▶ _Problem description_
Give back each entry exactly as written, apart from the pictures.

▶ _Records excerpted from a collection_
──────

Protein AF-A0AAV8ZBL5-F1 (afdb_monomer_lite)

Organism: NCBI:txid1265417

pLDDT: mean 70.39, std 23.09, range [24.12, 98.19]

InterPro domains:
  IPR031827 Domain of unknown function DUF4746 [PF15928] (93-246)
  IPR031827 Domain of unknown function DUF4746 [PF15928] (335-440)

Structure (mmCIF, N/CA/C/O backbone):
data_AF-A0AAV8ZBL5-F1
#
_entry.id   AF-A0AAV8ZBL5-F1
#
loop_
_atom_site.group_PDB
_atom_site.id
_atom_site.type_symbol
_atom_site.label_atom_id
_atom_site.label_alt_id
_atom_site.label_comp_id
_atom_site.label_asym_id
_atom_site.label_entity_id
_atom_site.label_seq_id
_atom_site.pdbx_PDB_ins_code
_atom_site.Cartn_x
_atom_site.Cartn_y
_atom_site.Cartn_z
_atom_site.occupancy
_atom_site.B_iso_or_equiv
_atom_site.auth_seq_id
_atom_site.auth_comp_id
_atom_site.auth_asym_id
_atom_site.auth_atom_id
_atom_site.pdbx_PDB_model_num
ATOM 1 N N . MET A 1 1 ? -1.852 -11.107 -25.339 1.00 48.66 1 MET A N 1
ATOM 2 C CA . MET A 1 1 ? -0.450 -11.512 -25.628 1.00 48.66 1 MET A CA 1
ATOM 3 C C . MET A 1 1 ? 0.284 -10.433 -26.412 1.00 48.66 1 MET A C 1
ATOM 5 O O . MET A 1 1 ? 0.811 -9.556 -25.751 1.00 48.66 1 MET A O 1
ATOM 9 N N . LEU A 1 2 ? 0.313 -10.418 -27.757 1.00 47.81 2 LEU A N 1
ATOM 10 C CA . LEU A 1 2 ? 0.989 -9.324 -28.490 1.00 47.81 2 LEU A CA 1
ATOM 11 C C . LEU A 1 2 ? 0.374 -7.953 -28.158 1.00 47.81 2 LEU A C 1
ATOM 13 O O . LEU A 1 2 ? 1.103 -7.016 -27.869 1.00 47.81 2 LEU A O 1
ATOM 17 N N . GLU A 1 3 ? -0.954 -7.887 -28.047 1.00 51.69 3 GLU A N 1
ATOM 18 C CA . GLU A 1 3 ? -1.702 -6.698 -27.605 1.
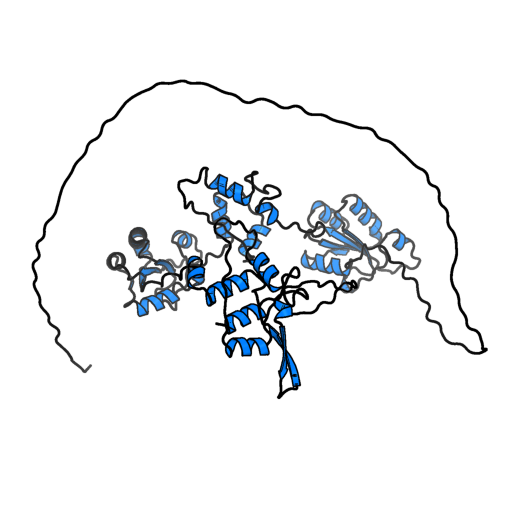00 51.69 3 GLU A CA 1
ATOM 19 C C . GLU A 1 3 ? -1.272 -6.170 -26.222 1.00 51.69 3 GLU A C 1
ATOM 21 O O . GLU A 1 3 ? -1.329 -4.970 -25.996 1.00 51.69 3 GLU A O 1
ATOM 26 N N . GLU A 1 4 ? -0.798 -7.028 -25.306 1.00 53.44 4 GLU A N 1
ATOM 27 C CA . GLU A 1 4 ? -0.277 -6.579 -24.001 1.00 53.44 4 GLU A CA 1
ATOM 28 C C . GLU A 1 4 ? 1.099 -5.918 -24.156 1.00 53.44 4 GLU A C 1
ATOM 30 O O . GLU A 1 4 ? 1.392 -4.950 -23.467 1.00 53.44 4 GLU A O 1
ATOM 35 N N . ILE A 1 5 ? 1.937 -6.413 -25.075 1.00 53.97 5 ILE A N 1
ATOM 36 C CA . ILE A 1 5 ? 3.244 -5.809 -25.382 1.00 53.97 5 ILE A CA 1
ATOM 37 C C . ILE A 1 5 ? 3.044 -4.470 -26.087 1.00 53.97 5 ILE A C 1
ATOM 39 O O . ILE A 1 5 ? 3.751 -3.520 -25.780 1.00 53.97 5 ILE A O 1
ATOM 43 N N . PHE A 1 6 ? 2.073 -4.383 -26.998 1.00 52.88 6 PHE A N 1
ATOM 44 C CA . PHE A 1 6 ? 1.719 -3.128 -27.655 1.00 52.88 6 PHE A CA 1
ATOM 45 C C . PHE A 1 6 ? 1.180 -2.112 -26.639 1.00 52.88 6 PHE A C 1
ATOM 47 O O . PHE A 1 6 ? 1.687 -1.000 -26.589 1.00 52.88 6 PHE A O 1
ATOM 54 N N . TYR A 1 7 ? 0.277 -2.525 -25.743 1.00 53.50 7 TYR A N 1
ATOM 55 C CA . TYR A 1 7 ? -0.208 -1.681 -24.647 1.00 53.50 7 TYR A CA 1
ATOM 56 C C . TYR A 1 7 ? 0.942 -1.148 -23.765 1.00 53.50 7 TYR A C 1
ATOM 58 O O . TYR A 1 7 ? 1.032 0.051 -23.534 1.00 53.50 7 TYR A O 1
ATOM 66 N N . PHE A 1 8 ? 1.881 -2.003 -23.334 1.00 51.59 8 PHE A N 1
ATOM 67 C CA . PHE A 1 8 ? 3.052 -1.558 -22.560 1.00 51.59 8 PHE A CA 1
ATOM 68 C C . PHE A 1 8 ? 4.093 -0.757 -23.368 1.00 51.59 8 PHE A C 1
ATOM 70 O O . PHE A 1 8 ? 4.959 -0.140 -22.754 1.00 51.59 8 PHE A O 1
ATOM 77 N N . ALA A 1 9 ? 4.044 -0.767 -24.704 1.00 51.53 9 ALA A N 1
ATOM 78 C CA . ALA A 1 9 ? 4.884 0.086 -25.549 1.00 51.53 9 ALA A CA 1
ATOM 79 C C . ALA A 1 9 ? 4.262 1.472 -25.782 1.00 51.53 9 ALA A C 1
ATOM 81 O O . ALA A 1 9 ? 4.994 2.438 -25.965 1.00 51.53 9 ALA A O 1
ATOM 82 N N . ASP A 1 10 ? 2.929 1.553 -25.776 1.00 47.41 10 ASP A N 1
ATOM 83 C CA . ASP A 1 10 ? 2.175 2.788 -25.999 1.00 47.41 10 ASP A CA 1
ATOM 84 C C . ASP A 1 10 ? 2.023 3.618 -24.700 1.00 47.41 10 ASP A C 1
ATOM 86 O O . ASP A 1 10 ? 1.993 4.841 -24.769 1.00 47.41 10 ASP A O 1
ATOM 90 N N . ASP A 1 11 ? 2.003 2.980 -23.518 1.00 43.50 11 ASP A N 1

──────

▶ _Response_
Protein AF-A0AAV8ZBL5-F1 (afdb_monomer_lite)

Organism: NCBI:txid1265417

pLDDT: mean 70.39, std 23.09, range [24.12, 98.19]

InterPro domains:
  IPR031827 Domain of unknown function DUF4746 [PF15928] (93-246)
  IPR031827 Domain of unknown function DUF4746 [PF15928] (335-440)

Structure (mmCIF, N/CA/C/O backbone):
data_AF-A0AAV8ZBL5-F1
#
_entry.id   AF-A0AAV8ZBL5-F1
#
loop_
_atom_site.group_PDB
_atom_site.id
_atom_site.type_symbol
_atom_site.label_atom_id
_atom_site.label_alt_id
_atom_site.label_comp_id
_atom_site.label_asym_id
_atom_site.label_entity_id
_atom_site.label_seq_id
_atom_site.pdbx_PDB_ins_code
_atom_site.Cartn_x
_atom_site.Cartn_y
_atom_site.Cartn_z
_atom_site.occupancy
_atom_site.B_iso_or_equiv
_atom_site.auth_seq_id
_atom_site.auth_comp_id
_atom_site.auth_asym_id
_atom_site.auth_atom_id
_atom_site.pdbx_PDB_model_num
ATOM 1 N N . MET A 1 1 ? -1.852 -11.107 -25.339 1.00 48.66 1 MET A N 1
ATOM 2 C CA . MET A 1 1 ? -0.450 -11.512 -25.628 1.00 48.66 1 MET A CA 1
ATOM 3 C C . MET A 1 1 ? 0.284 -10.433 -26.412 1.00 48.66 1 MET A C 1
ATOM 5 O O . MET A 1 1 ? 0.811 -9.556 -25.751 1.00 48.66 1 MET A O 1
ATOM 9 N N . LEU A 1 2 ? 0.313 -10.418 -27.757 1.00 47.81 2 LEU A N 1
ATOM 10 C CA . LEU A 1 2 ? 0.989 -9.324 -28.490 1.00 47.81 2 LEU A CA 1
ATOM 11 C C . LEU A 1 2 ? 0.374 -7.953 -28.158 1.00 47.81 2 LEU A C 1
ATOM 13 O O . LEU A 1 2 ? 1.103 -7.016 -27.869 1.00 47.81 2 LEU A O 1
ATOM 17 N N . GLU A 1 3 ? -0.954 -7.887 -28.047 1.00 51.69 3 GLU A N 1
ATOM 18 C CA . GLU A 1 3 ? -1.702 -6.698 -27.605 1.
00 51.69 3 GLU A CA 1
ATOM 19 C C . GLU A 1 3 ? -1.272 -6.170 -26.222 1.00 51.69 3 GLU A C 1
ATOM 21 O O . GLU A 1 3 ? -1.329 -4.970 -25.996 1.00 51.69 3 GLU A O 1
ATOM 26 N N . GLU A 1 4 ? -0.798 -7.028 -25.306 1.00 53.44 4 GLU A N 1
ATOM 27 C CA . GLU A 1 4 ? -0.277 -6.579 -24.001 1.00 53.44 4 GLU A CA 1
ATOM 28 C C . GLU A 1 4 ? 1.099 -5.918 -24.156 1.00 53.44 4 GLU A C 1
ATOM 30 O O . GLU A 1 4 ? 1.392 -4.950 -23.467 1.00 53.44 4 GLU A O 1
ATOM 35 N N . ILE A 1 5 ? 1.937 -6.413 -25.075 1.00 53.97 5 ILE A N 1
ATOM 36 C CA . ILE A 1 5 ? 3.244 -5.809 -25.382 1.00 53.97 5 ILE A CA 1
ATOM 37 C C . ILE A 1 5 ? 3.044 -4.470 -26.087 1.00 53.97 5 ILE A C 1
ATOM 39 O O . ILE A 1 5 ? 3.751 -3.520 -25.780 1.00 53.97 5 ILE A O 1
ATOM 43 N N . PHE A 1 6 ? 2.073 -4.383 -26.998 1.00 52.88 6 PHE A N 1
ATOM 44 C CA . PHE A 1 6 ? 1.719 -3.128 -27.655 1.00 52.88 6 PHE A CA 1
ATOM 45 C C . PHE A 1 6 ? 1.180 -2.112 -26.639 1.00 52.88 6 PHE A C 1
ATOM 47 O O . PHE A 1 6 ? 1.687 -1.000 -26.589 1.00 52.88 6 PHE A O 1
ATOM 54 N N . TYR A 1 7 ? 0.277 -2.525 -25.743 1.00 53.50 7 TYR A N 1
ATOM 55 C CA . TYR A 1 7 ? -0.208 -1.681 -24.647 1.00 53.50 7 TYR A CA 1
ATOM 56 C C . TYR A 1 7 ? 0.942 -1.148 -23.765 1.00 53.50 7 TYR A C 1
ATOM 58 O O . TYR A 1 7 ? 1.032 0.051 -23.534 1.00 53.50 7 TYR A O 1
ATOM 66 N N . PHE A 1 8 ? 1.881 -2.003 -23.334 1.00 51.59 8 PHE A N 1
ATOM 67 C CA . PHE A 1 8 ? 3.052 -1.558 -22.560 1.00 51.59 8 PHE A CA 1
ATOM 68 C C . PHE A 1 8 ? 4.093 -0.757 -23.368 1.00 51.59 8 PHE A C 1
ATOM 70 O O . PHE A 1 8 ? 4.959 -0.140 -22.754 1.00 51.59 8 PHE A O 1
ATOM 77 N N . ALA A 1 9 ? 4.044 -0.767 -24.704 1.00 51.53 9 ALA A N 1
ATOM 78 C CA . ALA A 1 9 ? 4.884 0.086 -25.549 1.00 51.53 9 ALA A CA 1
ATOM 79 C C . ALA A 1 9 ? 4.262 1.472 -25.782 1.00 51.53 9 ALA A C 1
ATOM 81 O O . ALA A 1 9 ? 4.994 2.438 -25.965 1.00 51.53 9 ALA A O 1
ATOM 82 N N . ASP A 1 10 ? 2.929 1.553 -25.776 1.00 47.41 10 ASP A N 1
ATOM 83 C CA . ASP A 1 10 ? 2.175 2.788 -25.999 1.00 47.41 10 ASP A CA 1
ATOM 84 C C . ASP A 1 10 ? 2.023 3.618 -24.700 1.00 47.41 10 ASP A C 1
ATOM 86 O O . ASP A 1 10 ? 1.993 4.841 -24.769 1.00 47.41 10 ASP A O 1
ATOM 90 N N . ASP A 1 11 ? 2.003 2.980 -23.518 1.00 43.50 11 ASP A N 1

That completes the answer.